▶ _Work instruction_
Once you find the line with "ATOM 213 O O" in the data that follows, repeat it and every line after it exactly, through the line with "ATOM 242 C CA".

Extracted data entries:

>>>

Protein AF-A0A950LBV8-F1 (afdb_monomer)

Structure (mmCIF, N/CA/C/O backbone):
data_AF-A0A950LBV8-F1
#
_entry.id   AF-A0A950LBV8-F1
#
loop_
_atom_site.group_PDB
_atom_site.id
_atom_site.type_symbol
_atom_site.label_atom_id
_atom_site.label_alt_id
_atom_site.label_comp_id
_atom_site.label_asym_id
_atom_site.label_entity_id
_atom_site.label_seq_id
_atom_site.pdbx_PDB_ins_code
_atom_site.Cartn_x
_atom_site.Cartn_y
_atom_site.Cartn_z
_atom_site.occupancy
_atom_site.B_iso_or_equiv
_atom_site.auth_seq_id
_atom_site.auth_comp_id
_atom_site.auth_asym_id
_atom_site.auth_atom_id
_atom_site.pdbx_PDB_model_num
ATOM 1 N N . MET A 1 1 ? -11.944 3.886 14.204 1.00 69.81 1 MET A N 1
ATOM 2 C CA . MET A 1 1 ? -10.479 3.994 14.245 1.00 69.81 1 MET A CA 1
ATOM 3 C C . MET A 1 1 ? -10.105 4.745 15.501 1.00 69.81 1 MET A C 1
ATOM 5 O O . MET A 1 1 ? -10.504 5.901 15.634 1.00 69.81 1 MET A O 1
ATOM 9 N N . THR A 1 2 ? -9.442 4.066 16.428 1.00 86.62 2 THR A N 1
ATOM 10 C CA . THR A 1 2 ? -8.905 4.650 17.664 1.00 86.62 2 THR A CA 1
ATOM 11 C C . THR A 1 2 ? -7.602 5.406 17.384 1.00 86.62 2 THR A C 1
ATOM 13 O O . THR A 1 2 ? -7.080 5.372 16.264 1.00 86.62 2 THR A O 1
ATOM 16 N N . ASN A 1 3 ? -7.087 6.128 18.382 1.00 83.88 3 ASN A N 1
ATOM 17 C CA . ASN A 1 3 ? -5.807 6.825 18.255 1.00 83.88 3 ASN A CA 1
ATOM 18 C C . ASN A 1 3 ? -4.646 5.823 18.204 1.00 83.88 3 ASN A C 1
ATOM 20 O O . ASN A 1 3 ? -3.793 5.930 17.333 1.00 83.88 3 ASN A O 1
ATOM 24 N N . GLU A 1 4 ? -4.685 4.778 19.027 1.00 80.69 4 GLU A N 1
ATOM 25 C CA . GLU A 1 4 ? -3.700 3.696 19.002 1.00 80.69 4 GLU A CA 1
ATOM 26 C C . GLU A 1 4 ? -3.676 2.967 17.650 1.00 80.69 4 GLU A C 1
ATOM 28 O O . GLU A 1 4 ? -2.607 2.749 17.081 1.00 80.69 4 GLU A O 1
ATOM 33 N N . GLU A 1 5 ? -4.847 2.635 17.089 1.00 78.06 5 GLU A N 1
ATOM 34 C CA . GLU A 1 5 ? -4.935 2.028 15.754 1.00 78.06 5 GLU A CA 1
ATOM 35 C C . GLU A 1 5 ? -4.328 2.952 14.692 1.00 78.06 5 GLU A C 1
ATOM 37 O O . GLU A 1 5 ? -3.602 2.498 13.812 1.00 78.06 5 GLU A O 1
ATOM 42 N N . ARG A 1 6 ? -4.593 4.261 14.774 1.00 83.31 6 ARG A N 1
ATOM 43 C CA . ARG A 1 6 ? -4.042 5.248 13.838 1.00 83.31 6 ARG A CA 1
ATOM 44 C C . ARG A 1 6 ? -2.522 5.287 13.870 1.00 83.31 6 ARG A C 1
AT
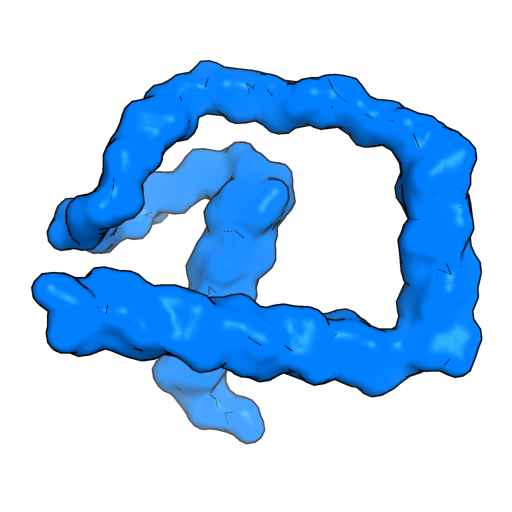OM 46 O O . ARG A 1 6 ? -1.897 5.307 12.805 1.00 83.31 6 ARG A O 1
ATOM 53 N N . ASP A 1 7 ? -1.947 5.316 15.062 1.00 83.50 7 ASP A N 1
ATOM 54 C CA . ASP A 1 7 ? -0.508 5.462 15.249 1.00 83.50 7 ASP A CA 1
ATOM 55 C C . ASP A 1 7 ? 0.234 4.210 14.771 1.00 83.50 7 ASP A C 1
ATOM 57 O O . ASP A 1 7 ? 1.205 4.316 14.017 1.00 83.50 7 ASP A O 1
ATOM 61 N N . LEU A 1 8 ? -0.293 3.022 15.088 1.00 80.94 8 LEU A N 1
ATOM 62 C CA . LEU A 1 8 ? 0.256 1.746 14.624 1.00 80.94 8 LEU A CA 1
ATOM 63 C C . LEU A 1 8 ? 0.237 1.625 13.097 1.00 80.94 8 LEU A C 1
ATOM 65 O O . LEU A 1 8 ? 1.250 1.277 12.487 1.00 80.94 8 LEU A O 1
ATOM 69 N N . ILE A 1 9 ? -0.891 1.959 12.463 1.00 81.50 9 ILE A N 1
ATOM 70 C CA . ILE A 1 9 ? -1.024 1.924 11.000 1.00 81.50 9 ILE A CA 1
ATOM 71 C C . ILE A 1 9 ? -0.022 2.880 10.345 1.00 81.50 9 ILE A C 1
ATOM 73 O O . ILE A 1 9 ? 0.647 2.519 9.375 1.00 81.50 9 ILE A O 1
ATOM 77 N N . THR A 1 10 ? 0.113 4.089 10.893 1.00 84.62 10 THR A N 1
ATOM 78 C CA . THR A 1 10 ? 1.024 5.119 10.374 1.00 84.62 10 THR A CA 1
ATOM 79 C C . THR A 1 10 ? 2.482 4.669 10.469 1.00 84.62 10 THR A C 1
ATOM 81 O O . THR A 1 10 ? 3.230 4.773 9.494 1.00 84.62 10 THR A O 1
ATOM 84 N N . GLN A 1 11 ? 2.883 4.113 11.613 1.00 79.75 11 GLN A N 1
ATOM 85 C CA . GLN A 1 11 ? 4.238 3.614 11.824 1.00 79.75 11 GLN A CA 1
ATOM 86 C C . GLN A 1 11 ? 4.554 2.408 10.926 1.00 79.75 11 GLN A C 1
ATOM 88 O O . GLN A 1 11 ? 5.649 2.332 10.363 1.00 79.75 11 GLN A O 1
ATOM 93 N N . PHE A 1 12 ? 3.602 1.485 10.752 1.00 81.38 12 PHE A N 1
ATOM 94 C CA . PHE A 1 12 ? 3.754 0.325 9.873 1.00 81.38 12 PHE A CA 1
ATOM 95 C C . PHE A 1 12 ? 3.967 0.740 8.412 1.00 81.38 12 PHE A C 1
ATOM 97 O O . PHE A 1 12 ? 4.945 0.325 7.788 1.00 81.38 12 PHE A O 1
ATOM 104 N N . ILE A 1 13 ? 3.102 1.605 7.875 1.00 83.44 13 ILE A N 1
ATOM 105 C CA . ILE A 1 13 ? 3.209 2.068 6.484 1.00 83.44 13 ILE A CA 1
ATOM 106 C C . ILE A 1 13 ? 4.503 2.856 6.266 1.00 83.44 13 ILE A C 1
ATOM 108 O O . ILE A 1 13 ? 5.158 2.667 5.242 1.00 83.44 13 ILE A O 1
ATOM 112 N N . GLY A 1 14 ? 4.922 3.675 7.237 1.00 82.69 14 GLY A N 1
ATOM 113 C CA . GLY A 1 14 ? 6.218 4.353 7.193 1.00 82.69 14 GLY A CA 1
ATOM 114 C C . GLY A 1 14 ? 7.385 3.367 7.078 1.00 82.69 14 GLY A C 1
ATOM 115 O O . GLY A 1 14 ? 8.244 3.526 6.212 1.00 82.69 14 GLY A O 1
ATOM 116 N N . ARG A 1 15 ? 7.376 2.303 7.887 1.00 76.69 15 ARG A N 1
ATOM 117 C CA . ARG A 1 15 ? 8.405 1.251 7.877 1.00 76.69 15 ARG A CA 1
ATOM 118 C C . ARG A 1 15 ? 8.459 0.507 6.537 1.00 76.69 15 ARG A C 1
ATOM 120 O O . ARG A 1 15 ? 9.540 0.351 5.976 1.00 76.69 15 ARG A O 1
ATOM 127 N N . VAL A 1 16 ? 7.305 0.089 6.006 1.00 78.94 16 VAL A N 1
ATOM 128 C CA . VAL A 1 16 ? 7.197 -0.623 4.715 1.00 78.94 16 VAL A CA 1
ATOM 129 C C . VAL A 1 16 ? 7.579 0.274 3.538 1.00 78.94 16 VAL A C 1
ATOM 131 O O . VAL A 1 16 ? 8.273 -0.164 
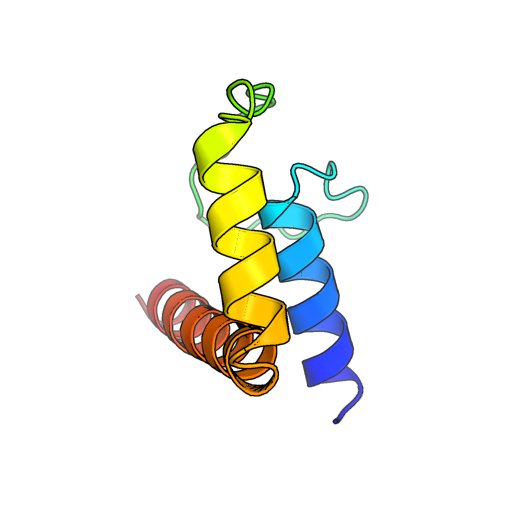2.626 1.00 78.94 16 VAL A O 1
ATOM 134 N N . GLY A 1 17 ? 7.167 1.542 3.574 1.00 77.31 17 GLY A N 1
ATOM 135 C CA . GLY A 1 17 ? 7.503 2.546 2.565 1.00 77.31 17 GLY A CA 1
ATOM 136 C C . GLY A 1 17 ? 8.956 3.025 2.617 1.00 77.31 17 GLY A C 1
ATOM 137 O O . GLY A 1 17 ? 9.336 3.891 1.832 1.00 77.31 17 GLY A O 1
ATOM 138 N N . GLY A 1 18 ? 9.774 2.494 3.533 1.00 69.88 18 GLY A N 1
ATOM 139 C CA . GLY A 1 18 ? 11.183 2.859 3.669 1.00 69.88 18 GLY A CA 1
ATOM 140 C C . GLY A 1 18 ? 11.416 4.246 4.266 1.00 69.88 18 GLY A C 1
ATOM 141 O O . GLY A 1 18 ? 12.536 4.758 4.190 1.00 69.88 18 GLY A O 1
ATOM 142 N N . ALA A 1 19 ? 10.397 4.863 4.874 1.00 63.78 19 ALA A N 1
ATOM 143 C CA . ALA A 1 19 ? 10.595 6.064 5.666 1.00 63.78 19 ALA A CA 1
ATOM 144 C C . ALA A 1 19 ? 11.475 5.705 6.870 1.00 63.78 19 ALA A C 1
ATOM 146 O O . ALA A 1 19 ? 11.195 4.762 7.613 1.00 63.78 19 ALA A O 1
ATOM 147 N N . GLN A 1 20 ? 12.566 6.452 7.059 1.00 54.50 20 GLN A N 1
ATOM 148 C CA . GLN A 1 20 ? 13.361 6.365 8.279 1.00 54.50 20 GLN A CA 1
ATOM 149 C C . GLN A 1 20 ? 12.413 6.681 9.442 1.00 54.50 20 GLN A C 1
ATOM 151 O O . GLN A 1 20 ? 11.893 7.794 9.515 1.00 54.50 20 GLN A O 1
ATOM 156 N N . ALA A 1 21 ? 12.154 5.719 10.330 1.00 49.78 21 ALA A N 1
ATOM 157 C CA . ALA A 1 21 ? 11.447 5.990 11.574 1.00 49.78 21 ALA A CA 1
ATOM 158 C C . ALA A 1 21 ? 12.298 6.968 12.400 1.00 49.78 21 ALA A C 1
ATOM 160 O O . ALA A 1 21 ? 13.216 6.581 13.119 1.00 49.78 21 ALA 
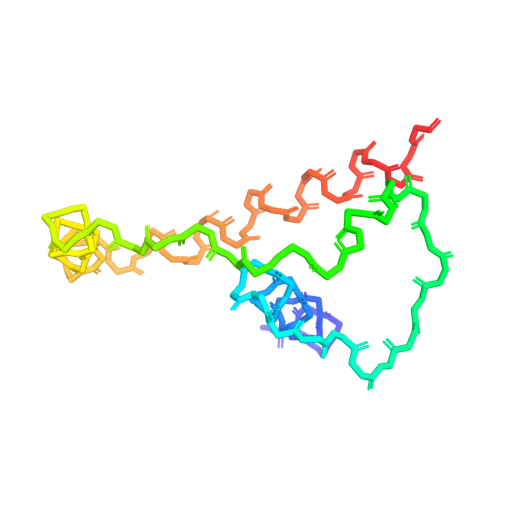A O 1
ATOM 161 N N . GLN A 1 22 ? 12.034 8.262 12.245 1.00 42.56 22 GLN A N 1
ATOM 162 C CA . GLN A 1 22 ? 12.661 9.339 12.999 1.00 42.56 22 GLN A CA 1
ATOM 163 C C . GLN A 1 22 ? 11.930 9.449 14.346 1.00 42.56 22 GLN A C 1
ATOM 165 O O . GLN A 1 22 ? 11.176 10.378 14.599 1.00 42.56 22 GLN A O 1
ATOM 170 N N . GLY A 1 23 ? 12.065 8.418 15.180 1.00 41.62 23 GLY A N 1
ATOM 171 C CA . GLY A 1 23 ? 11.337 8.299 16.444 1.00 41.62 23 GLY A CA 1
ATOM 172 C C . GLY A 1 23 ? 11.344 6.856 16.920 1.00 41.62 23 GLY A C 1
ATOM 173 O O . GLY A 1 23 ? 10.643 6.012 16.369 1.00 41.62 23 GLY A O 1
ATOM 174 N N . GLY A 1 24 ? 12.225 6.573 17.876 1.00 51.88 24 GLY A N 1
ATOM 175 C CA . GLY A 1 24 ? 12.605 5.224 18.267 1.00 51.88 24 GLY A CA 1
ATOM 176 C C . GLY A 1 24 ? 11.517 4.421 18.967 1.00 51.88 24 GLY A C 1
ATOM 177 O O . GLY A 1 24 ? 10.754 4.957 19.759 1.00 51.88 24 GLY A O 1
ATOM 178 N N . LEU A 1 25 ? 11.566 3.110 18.739 1.00 46.66 25 LEU A N 1
ATOM 179 C CA . LEU A 1 25 ? 11.271 2.069 19.716 1.00 46.66 25 LEU A CA 1
ATOM 180 C C . LEU A 1 25 ? 12.271 0.934 19.454 1.00 46.66 25 LEU A C 1
ATOM 182 O O . LEU A 1 25 ? 12.353 0.392 18.354 1.00 46.66 25 LEU A O 1
ATOM 186 N N . SER A 1 26 ? 13.088 0.648 20.464 1.00 54.41 26 SER A N 1
ATOM 187 C CA . SER A 1 26 ? 14.016 -0.479 20.521 1.00 54.41 26 SER A CA 1
ATOM 188 C C . SER A 1 26 ? 13.202 -1.766 20.683 1.00 54.41 26 SER A C 1
ATOM 190 O O . SER A 1 26 ? 12.807 -2.093 21.797 1.00 54.41 26 SER A O 1
ATOM 192 N N . GLY A 1 27 ? 12.928 -2.468 19.584 1.00 45.56 27 GLY A N 1
ATOM 193 C CA . GLY A 1 27 ? 12.229 -3.755 19.564 1.00 45.56 27 GLY A CA 1
ATOM 194 C C . GLY A 1 27 ? 12.864 -4.689 18.534 1.00 45.56 27 GLY A C 1
ATOM 195 O O . GLY A 1 27 ? 13.266 -4.245 17.462 1.00 45.56 27 GLY A O 1
ATOM 196 N N . SER A 1 28 ? 13.000 -5.959 18.899 1.00 46.12 28 SER A N 1
ATOM 197 C CA . SER A 1 28 ? 13.829 -7.041 18.345 1.00 46.12 28 SER A CA 1
ATOM 198 C C . SER A 1 28 ? 13.507 -7.527 16.920 1.00 46.12 28 SER A C 1
ATOM 200 O O . SER A 1 28 ? 13.625 -8.715 16.628 1.00 46.12 28 SER A O 1
ATOM 202 N N . VAL A 1 29 ? 13.194 -6.634 15.983 1.00 49.25 29 VAL A N 1
ATOM 203 C CA . VAL A 1 29 ? 13.420 -6.916 14.556 1.00 49.25 29 VAL A CA 1
ATOM 204 C C . VAL A 1 29 ? 14.894 -6.631 14.258 1.00 49.25 29 VAL A C 1
ATOM 206 O O . VAL A 1 29 ? 15.378 -5.564 14.648 1.00 49.25 29 VAL A O 1
ATOM 209 N N . PRO A 1 30 ? 15.643 -7.537 13.593 1.00 40.00 30 PRO A N 1
ATOM 210 C CA . PRO A 1 30 ? 17.009 -7.240 13.192 1.00 40.00 30 PRO A CA 1
ATOM 211 C C . PRO A 1 30 ? 16.976 -5.928 12.424 1.00 40.00 30 PRO A C 1
ATOM 213 O O . PRO A 1 30 ? 16.243 -5.811 11.442 1.00 40.00 30 PRO A O 1
ATOM 216 N N . ALA A 1 31 ? 17.732 -4.938 12.894 1.00 45.31 31 ALA A N 1
ATOM 217 C CA . ALA A 1 31 ? 17.936 -3.705 12.167 1.00 45.31 31 ALA A CA 1
ATOM 218 C C . ALA A 1 31 ? 18.546 -4.078 10.811 1.00 45.31 31 ALA A C 1
ATOM 220 O O . ALA A 1 31 ? 19.762 -4.221 10.676 1.00 45.31 31 ALA A O 1
ATOM 221 N N . THR A 1 32 ? 17.706 -4.260 9.792 1.00 47.78 32 THR A N 1
ATOM 222 C CA . THR A 1 32 ? 18.118 -4.207 8.396 1.00 47.78 32 THR A CA 1
ATOM 223 C C . THR A 1 32 ? 18.491 -2.753 8.155 1.00 47.78 32 THR A C 1
ATOM 225 O O . THR A 1 32 ? 17.684 -1.954 7.682 1.00 47.78 32 THR A O 1
ATOM 228 N N . GLY A 1 33 ? 19.684 -2.389 8.632 1.00 44.34 33 GLY A N 1
ATOM 229 C CA . GLY A 1 33 ? 20.220 -1.043 8.581 1.00 44.34 33 GLY A CA 1
ATOM 230 C C . GLY A 1 33 ? 20.090 -0.517 7.168 1.00 44.34 33 GLY A C 1
ATOM 231 O O . GLY A 1 33 ? 20.447 -1.232 6.237 1.00 44.34 33 GLY A O 1
ATOM 232 N N . GLN A 1 34 ? 19.511 0.681 7.048 1.00 50.25 34 GLN A N 1
ATOM 233 C CA . GLN A 1 34 ? 19.511 1.557 5.872 1.00 50.25 34 GLN A CA 1
ATOM 234 C C . GLN A 1 34 ? 19.819 0.847 4.552 1.00 50.25 34 GLN A C 1
ATOM 236 O O . GLN A 1 34 ? 20.777 1.173 3.852 1.00 50.25 34 GLN A O 1
ATOM 241 N N . ARG A 1 35 ? 19.005 -0.145 4.194 1.00 51.19 35 ARG A N 1
ATOM 242 C CA . ARG A 1 35 ? 19.070 -0.711 2.860 1.00 51.19 35 ARG A CA 1
ATOM 243 C C . ARG A 1 35 ? 18.104 0.114 2.047 1.00 51.19 35 ARG A C 1
ATOM 245 O O . ARG A 1 35 ? 16.905 0.075 2.307 1.00 51.19 35 ARG A O 1
ATOM 252 N N . ALA A 1 36 ? 18.645 0.919 1.133 1.00 59.69 36 ALA A N 1
ATOM 253 C CA . ALA A 1 36 ? 17.834 1.556 0.110 1.00 59.69 36 ALA A CA 1
ATOM 254 C C . ALA A 1 36 ? 16.895 0.484 -0.448 1.00 59.69 36 ALA A C 1
ATOM 256 O O . ALA A 1 36 ? 17.360 -0.609 -0.796 1.00 59.69 36 ALA A
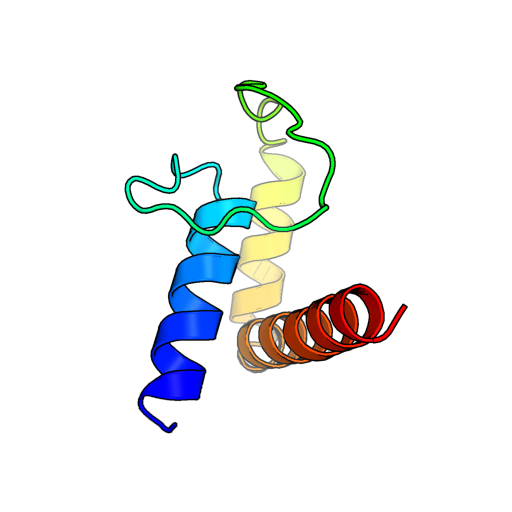 O 1
ATOM 257 N N . LEU A 1 37 ? 15.589 0.764 -0.421 1.00 67.00 37 LEU A N 1
ATOM 258 C CA . LEU A 1 37 ? 14.605 -0.168 -0.947 1.00 67.00 37 LEU A CA 1
ATOM 259 C C . LEU A 1 37 ? 15.039 -0.556 -2.367 1.00 67.00 37 LEU A C 1
ATOM 261 O O . LEU A 1 37 ? 15.516 0.313 -3.109 1.00 67.00 37 LEU A O 1
ATOM 265 N N . PRO A 1 38 ? 14.938 -1.844 -2.740 1.00 76.56 38 PRO A N 1
ATOM 266 C CA . PRO A 1 38 ? 15.212 -2.238 -4.109 1.00 76.56 38 PRO A CA 1
ATOM 267 C C . PRO A 1 38 ? 14.349 -1.393 -5.061 1.00 76.56 38 PRO A C 1
ATOM 269 O O . PRO A 1 38 ? 13.240 -0.998 -4.685 1.00 76.56 38 PRO A O 1
ATOM 272 N N . PRO A 1 39 ? 14.842 -1.092 -6.275 1.00 83.06 39 PRO A N 1
ATOM 273 C CA . PRO A 1 39 ? 14.054 -0.379 -7.267 1.00 83.06 39 PRO A CA 1
ATOM 274 C C . PRO A 1 39 ? 12.688 -1.040 -7.455 1.00 83.06 39 PRO A C 1
ATOM 276 O O . PRO A 1 39 ? 12.589 -2.265 -7.539 1.00 83.06 39 PRO A O 1
ATOM 279 N N . VAL A 1 40 ? 11.642 -0.220 -7.513 1.00 86.88 40 VAL A N 1
ATOM 280 C CA . VAL A 1 40 ? 10.281 -0.695 -7.758 1.00 86.88 40 VAL A CA 1
ATOM 281 C C . VAL A 1 40 ? 10.172 -1.154 -9.211 1.00 86.88 40 VAL A C 1
ATOM 283 O O . VAL A 1 40 ? 10.546 -0.418 -10.125 1.00 86.88 40 VAL A O 1
ATOM 286 N N . ASP A 1 41 ? 9.637 -2.354 -9.424 1.00 93.69 41 ASP A N 1
ATOM 287 C CA . ASP A 1 41 ? 9.272 -2.832 -10.755 1.00 93.69 41 ASP A CA 1
ATOM 288 C C . ASP A 1 41 ? 8.042 -2.046 -11.266 1.00 93.69 41 ASP A C 1
ATOM 290 O O . ASP A 1 41 ? 6.979 -2.085 -10.635 1.00 93.69 41 ASP A O 1
ATOM 294 N N . PRO A 1 42 ? 8.151 -1.326 -12.400 1.00 92.25 42 PRO A N 1
ATOM 295 C CA . PRO A 1 42 ? 7.071 -0.492 -12.915 1.00 92.25 42 PRO A CA 1
ATOM 296 C C . PRO A 1 42 ? 5.864 -1.279 -13.447 1.00 92.25 42 PRO A C 1
ATOM 298 O O . PRO A 1 42 ? 4.783 -0.699 -13.567 1.00 92.25 42 PRO A O 1
ATOM 301 N N . GLU A 1 43 ? 6.007 -2.549 -13.835 1.00 94.94 43 GLU A N 1
ATOM 302 C CA . GLU A 1 43 ? 4.866 -3.401 -14.206 1.00 94.94 43 GLU A CA 1
ATOM 303 C C . GLU A 1 43 ? 4.119 -3.874 -12.963 1.00 94.94 43 GLU A C 1
ATOM 305 O O . GLU A 1 43 ? 2.890 -3.779 -12.910 1.00 94.94 43 GLU A O 1
ATOM 310 N N . ALA A 1 44 ? 4.864 -4.290 -11.937 1.00 92.62 44 ALA A N 1
ATOM 311 C CA . ALA A 1 44 ? 4.286 -4.665 -10.654 1.00 92.62 44 ALA A CA 1
ATOM 312 C C . ALA A 1 44 ? 3.548 -3.484 -9.998 1.00 92.62 44 ALA A C 1
ATOM 314 O O . ALA A 1 44 ? 2.415 -3.654 -9.554 1.00 92.62 44 ALA A O 1
ATOM 315 N N . ASP A 1 45 ? 4.133 -2.279 -9.993 1.00 93.62 45 ASP A N 1
ATOM 316 C CA . ASP A 1 45 ? 3.493 -1.078 -9.428 1.00 93.62 45 ASP A CA 1
ATOM 317 C C . ASP A 1 45 ? 2.169 -0.747 -10.131 1.00 93.62 45 ASP A C 1
ATOM 319 O O . ASP A 1 45 ? 1.160 -0.478 -9.478 1.00 93.62 45 ASP A O 1
ATOM 323 N N . ARG A 1 46 ? 2.138 -0.832 -11.468 1.00 95.94 46 ARG A N 1
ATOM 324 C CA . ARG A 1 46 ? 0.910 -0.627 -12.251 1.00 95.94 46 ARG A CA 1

<<<

▶ _Solution to the problem_
ATOM 213 O O . PRO A 1 30 ? 16.243 -5.811 11.442 1.00 40.00 30 PRO A O 1
ATOM 216 N N . ALA A 1 31 ? 17.732 -4.938 12.894 1.00 45.31 31 ALA A N 1
ATOM 217 C CA . ALA A 1 31 ? 17.936 -3.705 12.167 1.00 45.31 31 ALA A CA 1
ATOM 218 C C . ALA A 1 31 ? 18.546 -4.078 10.811 1.00 45.31 31 ALA A C 1
ATOM 220 O O . ALA A 1 31 ? 19.762 -4.221 10.676 1.00 45.31 31 ALA A O 1
ATOM 221 N N . THR A 1 32 ? 17.706 -4.260 9.792 1.00 47.78 32 THR A N 1
ATOM 222 C CA . THR A 1 32 ? 18.118 -4.207 8.396 1.00 47.78 32 THR A CA 1
ATOM 223 C C . THR A 1 32 ? 18.491 -2.753 8.155 1.00 47.78 32 THR A C 1
ATOM 225 O O . THR A 1 32 ? 17.684 -1.954 7.682 1.00 47.78 32 THR A O 1
ATOM 228 N N . GLY A 1 33 ? 19.684 -2.389 8.632 1.00 44.34 33 GLY A N 1
ATOM 229 C CA . GLY A 1 33 ? 20.220 -1.043 8.581 1.00 44.34 33 GLY A CA 1
ATOM 230 C C . GLY A 1 33 ? 20.090 -0.517 7.168 1.00 44.34 33 GLY A C 1
ATOM 231 O O . GLY A 1 33 ? 20.447 -1.232 6.237 1.00 44.34 33 GLY A O 1
ATOM 232 N N . GLN A 1 34 ? 19.511 0.681 7.048 1.00 50.25 34 GLN A N 1
ATOM 233 C CA . GLN A 1 34 ? 19.511 1.557 5.872 1.00 50.25 34 GLN A CA 1
ATOM 234 C C . GLN A 1 34 ? 19.819 0.847 4.552 1.00 50.25 34 GLN A C 1
ATOM 236 O O . GLN A 1 34 ? 20.777 1.173 3.852 1.00 50.25 34 GLN A O 1
ATOM 241 N N . ARG A 1 35 ? 19.005 -0.145 4.194 1.00 51.19 35 ARG A N 1
ATOM 242 C CA . ARG A 1 35 ? 19.070 -0.711 2.860 1.00 51.19 35 ARG A CA 1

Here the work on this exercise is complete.